### [ASSIGNMENT]
Only one stretch of the listing below is wanted. Give it again exactly, from the line with "ATOM 80 C C" through the line with "ATOM 112 N N".

────────────────────────────────────────

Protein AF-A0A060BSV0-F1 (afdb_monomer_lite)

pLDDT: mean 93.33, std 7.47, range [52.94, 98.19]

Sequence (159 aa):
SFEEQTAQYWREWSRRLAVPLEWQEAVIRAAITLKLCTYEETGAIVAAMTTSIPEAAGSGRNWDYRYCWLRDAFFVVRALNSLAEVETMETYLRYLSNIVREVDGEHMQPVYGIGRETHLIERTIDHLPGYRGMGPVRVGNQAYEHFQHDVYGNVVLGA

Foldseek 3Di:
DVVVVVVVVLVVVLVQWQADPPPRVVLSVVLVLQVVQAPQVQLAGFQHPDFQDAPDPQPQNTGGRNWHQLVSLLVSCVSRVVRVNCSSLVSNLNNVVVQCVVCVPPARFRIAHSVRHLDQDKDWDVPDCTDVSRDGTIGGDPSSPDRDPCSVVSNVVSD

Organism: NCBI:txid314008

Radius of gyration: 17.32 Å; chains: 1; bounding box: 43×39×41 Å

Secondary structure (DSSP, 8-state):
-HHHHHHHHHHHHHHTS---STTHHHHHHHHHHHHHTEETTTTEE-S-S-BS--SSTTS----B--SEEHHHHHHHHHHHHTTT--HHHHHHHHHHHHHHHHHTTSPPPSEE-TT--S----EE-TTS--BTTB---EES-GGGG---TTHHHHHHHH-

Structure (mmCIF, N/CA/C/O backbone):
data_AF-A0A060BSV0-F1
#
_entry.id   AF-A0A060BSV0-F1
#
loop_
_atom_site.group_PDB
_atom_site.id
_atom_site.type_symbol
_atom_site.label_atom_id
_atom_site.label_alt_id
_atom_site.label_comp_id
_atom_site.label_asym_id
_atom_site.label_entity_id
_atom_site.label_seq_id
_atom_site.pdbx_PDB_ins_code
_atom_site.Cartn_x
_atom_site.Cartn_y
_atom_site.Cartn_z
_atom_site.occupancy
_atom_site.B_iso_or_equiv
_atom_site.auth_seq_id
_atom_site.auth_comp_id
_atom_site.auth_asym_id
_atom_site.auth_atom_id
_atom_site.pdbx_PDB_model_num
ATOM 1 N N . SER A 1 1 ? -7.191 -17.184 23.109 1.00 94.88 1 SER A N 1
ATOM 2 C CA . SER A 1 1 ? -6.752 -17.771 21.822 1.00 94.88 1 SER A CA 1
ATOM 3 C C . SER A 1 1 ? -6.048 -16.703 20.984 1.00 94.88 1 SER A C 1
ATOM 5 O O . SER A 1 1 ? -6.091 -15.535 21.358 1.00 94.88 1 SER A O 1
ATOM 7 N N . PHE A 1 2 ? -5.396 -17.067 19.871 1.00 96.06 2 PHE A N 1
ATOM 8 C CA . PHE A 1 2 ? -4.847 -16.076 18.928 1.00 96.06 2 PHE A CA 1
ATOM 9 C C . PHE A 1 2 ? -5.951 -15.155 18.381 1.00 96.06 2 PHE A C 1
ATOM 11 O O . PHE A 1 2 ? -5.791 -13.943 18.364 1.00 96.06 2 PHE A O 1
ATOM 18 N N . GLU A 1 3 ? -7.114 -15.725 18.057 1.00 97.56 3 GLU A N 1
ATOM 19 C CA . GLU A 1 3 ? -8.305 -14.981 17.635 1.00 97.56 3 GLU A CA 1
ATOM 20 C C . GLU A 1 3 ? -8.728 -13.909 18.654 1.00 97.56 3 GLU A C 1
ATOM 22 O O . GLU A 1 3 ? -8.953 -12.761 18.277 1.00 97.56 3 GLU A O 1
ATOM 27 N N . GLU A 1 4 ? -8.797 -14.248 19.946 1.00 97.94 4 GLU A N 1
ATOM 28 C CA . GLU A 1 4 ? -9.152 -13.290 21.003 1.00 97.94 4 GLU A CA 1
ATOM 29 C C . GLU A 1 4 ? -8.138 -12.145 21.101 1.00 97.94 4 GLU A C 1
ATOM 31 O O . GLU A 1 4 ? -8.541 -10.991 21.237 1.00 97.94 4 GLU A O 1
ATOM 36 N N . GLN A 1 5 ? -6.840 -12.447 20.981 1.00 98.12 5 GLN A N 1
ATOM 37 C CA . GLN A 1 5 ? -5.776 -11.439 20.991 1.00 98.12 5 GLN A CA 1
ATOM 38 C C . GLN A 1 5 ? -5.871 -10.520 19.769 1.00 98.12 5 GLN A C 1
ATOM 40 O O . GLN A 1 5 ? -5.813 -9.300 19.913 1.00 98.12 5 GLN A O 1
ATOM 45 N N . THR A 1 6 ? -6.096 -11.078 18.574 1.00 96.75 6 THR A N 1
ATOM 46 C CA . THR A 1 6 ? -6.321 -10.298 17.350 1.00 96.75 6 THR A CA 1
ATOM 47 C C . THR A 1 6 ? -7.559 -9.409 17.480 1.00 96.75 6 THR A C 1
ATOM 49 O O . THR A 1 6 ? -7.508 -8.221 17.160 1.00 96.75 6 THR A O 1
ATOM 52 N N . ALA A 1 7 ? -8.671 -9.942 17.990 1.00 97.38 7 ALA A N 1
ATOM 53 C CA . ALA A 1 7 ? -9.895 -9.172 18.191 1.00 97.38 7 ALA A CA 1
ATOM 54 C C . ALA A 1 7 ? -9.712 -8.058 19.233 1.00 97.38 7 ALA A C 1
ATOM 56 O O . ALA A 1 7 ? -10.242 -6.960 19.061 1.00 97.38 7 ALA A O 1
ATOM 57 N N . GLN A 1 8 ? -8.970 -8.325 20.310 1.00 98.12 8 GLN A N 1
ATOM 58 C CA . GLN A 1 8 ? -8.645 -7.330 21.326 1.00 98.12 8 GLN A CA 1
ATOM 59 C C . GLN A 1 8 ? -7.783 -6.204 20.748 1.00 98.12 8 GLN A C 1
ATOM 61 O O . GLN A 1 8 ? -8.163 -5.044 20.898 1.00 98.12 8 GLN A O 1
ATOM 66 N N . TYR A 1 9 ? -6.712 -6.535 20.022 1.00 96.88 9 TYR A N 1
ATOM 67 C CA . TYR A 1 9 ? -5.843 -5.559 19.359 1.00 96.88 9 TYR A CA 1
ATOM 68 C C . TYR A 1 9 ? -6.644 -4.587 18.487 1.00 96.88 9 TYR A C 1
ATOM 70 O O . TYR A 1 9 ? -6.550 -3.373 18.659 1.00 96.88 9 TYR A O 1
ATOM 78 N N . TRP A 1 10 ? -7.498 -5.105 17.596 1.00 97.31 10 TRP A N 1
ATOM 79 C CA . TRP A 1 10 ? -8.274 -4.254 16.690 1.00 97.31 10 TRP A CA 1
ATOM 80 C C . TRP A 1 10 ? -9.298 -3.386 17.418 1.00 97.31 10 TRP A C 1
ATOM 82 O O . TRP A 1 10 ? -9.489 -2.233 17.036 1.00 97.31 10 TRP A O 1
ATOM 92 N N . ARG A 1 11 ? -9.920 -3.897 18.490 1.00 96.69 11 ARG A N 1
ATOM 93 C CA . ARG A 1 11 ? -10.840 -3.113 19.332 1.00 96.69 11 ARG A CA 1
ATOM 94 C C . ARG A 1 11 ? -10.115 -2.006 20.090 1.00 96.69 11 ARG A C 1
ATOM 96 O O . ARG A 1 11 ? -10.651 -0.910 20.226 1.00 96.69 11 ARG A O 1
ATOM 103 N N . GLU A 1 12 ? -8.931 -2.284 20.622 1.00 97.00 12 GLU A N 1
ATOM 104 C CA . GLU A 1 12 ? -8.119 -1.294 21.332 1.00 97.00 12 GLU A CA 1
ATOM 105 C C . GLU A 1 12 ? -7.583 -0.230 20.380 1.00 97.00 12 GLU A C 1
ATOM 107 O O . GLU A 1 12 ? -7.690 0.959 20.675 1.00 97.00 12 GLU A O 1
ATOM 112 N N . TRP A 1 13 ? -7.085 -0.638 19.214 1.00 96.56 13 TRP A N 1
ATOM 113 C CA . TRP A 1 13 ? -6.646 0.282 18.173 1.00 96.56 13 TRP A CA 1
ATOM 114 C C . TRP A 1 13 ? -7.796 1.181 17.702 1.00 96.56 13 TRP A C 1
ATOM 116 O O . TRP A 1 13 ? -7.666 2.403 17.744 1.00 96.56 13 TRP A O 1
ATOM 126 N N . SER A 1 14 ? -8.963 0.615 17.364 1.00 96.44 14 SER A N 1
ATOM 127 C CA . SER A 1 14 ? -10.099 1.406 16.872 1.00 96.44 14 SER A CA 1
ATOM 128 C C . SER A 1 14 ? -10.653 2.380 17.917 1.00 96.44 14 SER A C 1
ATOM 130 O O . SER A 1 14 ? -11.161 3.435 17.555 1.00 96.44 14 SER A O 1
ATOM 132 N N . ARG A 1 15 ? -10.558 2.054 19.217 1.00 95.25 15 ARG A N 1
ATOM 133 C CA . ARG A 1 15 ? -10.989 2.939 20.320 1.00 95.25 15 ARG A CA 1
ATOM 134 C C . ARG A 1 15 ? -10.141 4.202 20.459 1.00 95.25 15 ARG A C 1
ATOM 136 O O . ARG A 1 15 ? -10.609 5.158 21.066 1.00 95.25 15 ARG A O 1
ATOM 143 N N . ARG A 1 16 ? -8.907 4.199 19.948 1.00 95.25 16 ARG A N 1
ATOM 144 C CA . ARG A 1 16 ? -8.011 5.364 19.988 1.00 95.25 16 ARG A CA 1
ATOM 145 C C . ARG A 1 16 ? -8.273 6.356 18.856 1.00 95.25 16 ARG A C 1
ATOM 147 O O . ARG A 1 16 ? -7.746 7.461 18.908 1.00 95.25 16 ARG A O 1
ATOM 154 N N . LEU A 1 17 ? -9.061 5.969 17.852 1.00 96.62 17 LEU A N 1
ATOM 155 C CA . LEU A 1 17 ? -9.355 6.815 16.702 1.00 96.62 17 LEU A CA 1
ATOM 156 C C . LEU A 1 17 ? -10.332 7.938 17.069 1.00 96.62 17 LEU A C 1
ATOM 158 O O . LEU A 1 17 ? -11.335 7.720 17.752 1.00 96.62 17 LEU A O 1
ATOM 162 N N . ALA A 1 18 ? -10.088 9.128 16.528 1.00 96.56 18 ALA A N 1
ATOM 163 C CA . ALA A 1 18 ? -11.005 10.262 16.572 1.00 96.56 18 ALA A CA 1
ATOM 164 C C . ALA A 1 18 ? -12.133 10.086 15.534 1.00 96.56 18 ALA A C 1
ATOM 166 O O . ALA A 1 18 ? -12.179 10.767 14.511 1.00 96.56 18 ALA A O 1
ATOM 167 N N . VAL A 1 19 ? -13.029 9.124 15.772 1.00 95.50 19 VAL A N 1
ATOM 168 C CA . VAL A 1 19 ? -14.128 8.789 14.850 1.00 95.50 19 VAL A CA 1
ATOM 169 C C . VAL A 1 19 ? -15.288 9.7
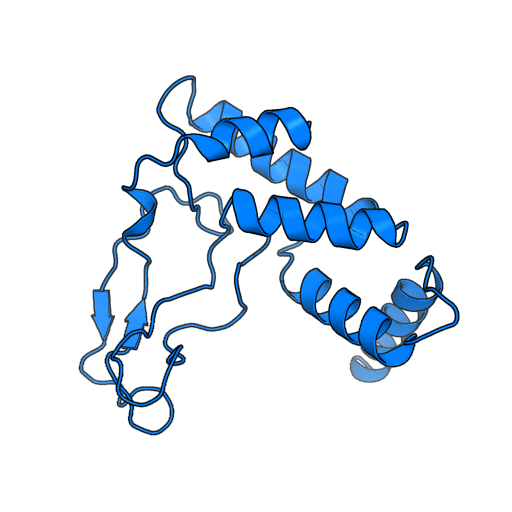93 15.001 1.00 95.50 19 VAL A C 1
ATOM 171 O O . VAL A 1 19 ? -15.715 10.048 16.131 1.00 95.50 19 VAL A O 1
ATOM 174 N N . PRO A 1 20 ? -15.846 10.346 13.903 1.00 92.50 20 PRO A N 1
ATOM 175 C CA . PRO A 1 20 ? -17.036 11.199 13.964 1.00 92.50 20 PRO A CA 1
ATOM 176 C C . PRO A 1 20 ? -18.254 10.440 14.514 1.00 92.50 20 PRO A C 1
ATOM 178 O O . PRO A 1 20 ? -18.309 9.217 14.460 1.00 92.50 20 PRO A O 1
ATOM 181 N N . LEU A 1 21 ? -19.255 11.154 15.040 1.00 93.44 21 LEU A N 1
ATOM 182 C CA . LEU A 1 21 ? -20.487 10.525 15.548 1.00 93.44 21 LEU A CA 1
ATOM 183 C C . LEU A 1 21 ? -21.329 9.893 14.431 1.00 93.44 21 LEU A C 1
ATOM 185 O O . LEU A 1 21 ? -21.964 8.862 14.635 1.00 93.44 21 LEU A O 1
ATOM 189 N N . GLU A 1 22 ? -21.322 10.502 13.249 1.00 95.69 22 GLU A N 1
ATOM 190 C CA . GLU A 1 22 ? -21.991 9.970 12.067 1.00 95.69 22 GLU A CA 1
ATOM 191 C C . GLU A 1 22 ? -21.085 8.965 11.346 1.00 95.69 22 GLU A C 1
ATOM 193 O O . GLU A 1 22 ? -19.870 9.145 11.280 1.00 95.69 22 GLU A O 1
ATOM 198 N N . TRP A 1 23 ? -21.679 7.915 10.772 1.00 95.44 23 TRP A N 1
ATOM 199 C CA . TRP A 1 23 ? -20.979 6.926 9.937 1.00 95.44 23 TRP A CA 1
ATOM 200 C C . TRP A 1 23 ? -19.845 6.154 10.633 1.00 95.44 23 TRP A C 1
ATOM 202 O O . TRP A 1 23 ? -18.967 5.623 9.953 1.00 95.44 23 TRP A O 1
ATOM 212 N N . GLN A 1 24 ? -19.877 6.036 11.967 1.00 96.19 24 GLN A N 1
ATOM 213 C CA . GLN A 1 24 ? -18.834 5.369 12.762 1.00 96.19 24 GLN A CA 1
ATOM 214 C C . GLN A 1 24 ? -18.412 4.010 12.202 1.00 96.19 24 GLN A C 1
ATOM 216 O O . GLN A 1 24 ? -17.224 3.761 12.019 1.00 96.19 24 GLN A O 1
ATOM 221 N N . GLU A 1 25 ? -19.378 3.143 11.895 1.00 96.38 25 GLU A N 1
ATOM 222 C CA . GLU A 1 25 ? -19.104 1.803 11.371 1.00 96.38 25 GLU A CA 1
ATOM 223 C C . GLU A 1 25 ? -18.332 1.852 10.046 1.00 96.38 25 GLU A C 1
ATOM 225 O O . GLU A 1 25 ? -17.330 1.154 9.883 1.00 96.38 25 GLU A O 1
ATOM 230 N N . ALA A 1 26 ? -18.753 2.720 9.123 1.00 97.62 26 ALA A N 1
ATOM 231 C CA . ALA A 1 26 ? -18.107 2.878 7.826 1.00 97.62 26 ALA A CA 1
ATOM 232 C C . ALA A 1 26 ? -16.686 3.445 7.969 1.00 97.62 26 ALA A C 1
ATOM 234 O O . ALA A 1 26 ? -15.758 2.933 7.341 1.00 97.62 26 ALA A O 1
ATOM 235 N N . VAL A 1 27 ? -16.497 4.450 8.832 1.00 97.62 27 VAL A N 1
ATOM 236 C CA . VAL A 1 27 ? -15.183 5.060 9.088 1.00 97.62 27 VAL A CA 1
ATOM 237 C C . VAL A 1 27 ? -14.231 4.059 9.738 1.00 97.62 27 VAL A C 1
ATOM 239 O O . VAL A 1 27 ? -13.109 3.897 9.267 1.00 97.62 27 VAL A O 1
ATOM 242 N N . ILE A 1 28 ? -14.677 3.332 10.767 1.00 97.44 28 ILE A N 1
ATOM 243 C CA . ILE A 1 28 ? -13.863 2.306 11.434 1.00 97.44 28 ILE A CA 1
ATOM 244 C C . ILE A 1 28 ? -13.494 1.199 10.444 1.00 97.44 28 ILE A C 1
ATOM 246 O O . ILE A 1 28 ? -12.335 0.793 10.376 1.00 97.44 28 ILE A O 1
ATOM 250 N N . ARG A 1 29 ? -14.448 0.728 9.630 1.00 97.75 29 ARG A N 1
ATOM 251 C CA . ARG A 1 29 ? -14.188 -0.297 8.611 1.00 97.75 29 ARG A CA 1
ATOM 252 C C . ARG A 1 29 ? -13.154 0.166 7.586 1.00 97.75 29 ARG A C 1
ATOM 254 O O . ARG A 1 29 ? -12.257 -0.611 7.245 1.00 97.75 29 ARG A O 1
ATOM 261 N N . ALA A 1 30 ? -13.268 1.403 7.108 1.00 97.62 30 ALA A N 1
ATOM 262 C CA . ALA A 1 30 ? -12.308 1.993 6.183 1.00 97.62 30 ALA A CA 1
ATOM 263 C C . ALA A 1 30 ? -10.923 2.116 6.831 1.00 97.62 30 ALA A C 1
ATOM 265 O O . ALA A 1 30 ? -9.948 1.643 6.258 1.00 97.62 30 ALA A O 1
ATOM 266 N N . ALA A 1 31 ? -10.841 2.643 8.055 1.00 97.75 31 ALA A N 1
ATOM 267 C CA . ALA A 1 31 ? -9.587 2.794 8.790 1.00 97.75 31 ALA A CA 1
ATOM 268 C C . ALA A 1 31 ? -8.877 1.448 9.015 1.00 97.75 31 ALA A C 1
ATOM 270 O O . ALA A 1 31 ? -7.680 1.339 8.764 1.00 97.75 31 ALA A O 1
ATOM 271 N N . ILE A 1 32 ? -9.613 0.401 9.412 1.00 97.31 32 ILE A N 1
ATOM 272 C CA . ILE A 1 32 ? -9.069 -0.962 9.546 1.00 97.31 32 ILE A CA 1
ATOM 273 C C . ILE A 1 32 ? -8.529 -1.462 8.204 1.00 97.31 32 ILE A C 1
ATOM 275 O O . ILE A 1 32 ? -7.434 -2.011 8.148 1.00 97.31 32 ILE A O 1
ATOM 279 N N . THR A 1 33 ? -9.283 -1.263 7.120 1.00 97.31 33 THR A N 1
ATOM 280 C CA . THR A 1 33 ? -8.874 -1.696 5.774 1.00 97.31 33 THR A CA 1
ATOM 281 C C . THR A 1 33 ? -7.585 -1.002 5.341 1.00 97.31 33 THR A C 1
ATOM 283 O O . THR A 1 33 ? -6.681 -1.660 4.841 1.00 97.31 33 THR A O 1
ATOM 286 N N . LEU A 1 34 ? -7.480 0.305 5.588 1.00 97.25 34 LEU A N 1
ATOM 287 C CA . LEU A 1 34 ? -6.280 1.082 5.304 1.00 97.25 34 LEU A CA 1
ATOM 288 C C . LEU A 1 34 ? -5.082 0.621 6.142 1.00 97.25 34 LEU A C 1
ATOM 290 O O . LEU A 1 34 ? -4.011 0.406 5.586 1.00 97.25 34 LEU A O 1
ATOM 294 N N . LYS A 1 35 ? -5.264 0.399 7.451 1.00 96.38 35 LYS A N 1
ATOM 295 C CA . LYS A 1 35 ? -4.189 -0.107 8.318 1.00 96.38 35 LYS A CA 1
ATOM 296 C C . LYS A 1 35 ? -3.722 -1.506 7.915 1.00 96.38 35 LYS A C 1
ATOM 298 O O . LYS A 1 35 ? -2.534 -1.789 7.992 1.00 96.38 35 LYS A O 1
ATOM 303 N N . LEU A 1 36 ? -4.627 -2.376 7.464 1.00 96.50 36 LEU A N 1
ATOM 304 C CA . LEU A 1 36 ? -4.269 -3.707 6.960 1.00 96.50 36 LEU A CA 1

────────────────────────────────────────

### [SOLUTION FOR THIS EXERCISE]
ATOM 80 C C . TRP A 1 10 ? -9.298 -3.386 17.418 1.00 97.31 10 TRP A C 1
ATOM 82 O O . TRP A 1 10 ? -9.489 -2.233 17.036 1.00 97.31 10 TRP A O 1
ATOM 92 N N . ARG A 1 11 ? -9.920 -3.897 18.490 1.00 96.69 11 ARG A N 1
ATOM 93 C CA . ARG A 1 11 ? -10.840 -3.113 19.332 1.00 96.69 11 ARG A CA 1
ATOM 94 C C . ARG A 1 11 ? -10.115 -2.006 20.090 1.00 96.69 11 ARG A C 1
ATOM 96 O O . ARG A 1 11 ? -10.651 -0.910 20.226 1.00 96.69 11 ARG A O 1
ATOM 103 N N . GLU A 1 12 ? -8.931 -2.284 20.622 1.00 97.00 12 GLU A N 1
ATOM 104 C CA . GLU A 1 12 ? -8.119 -1.294 21.332 1.00 97.00 12 GLU A CA 1
ATOM 105 C C . GLU A 1 12 ? -7.583 -0.230 20.380 1.00 97.00 12 GLU A C 1
ATOM 107 O O . GLU A 1 12 ? -7.690 0.959 20.675 1.00 97.00 12 GLU A O 1
ATOM 112 N N . TRP A 1 13 ? -7.085 -0.638 19.214 1.00 96.56 13 TRP A N 1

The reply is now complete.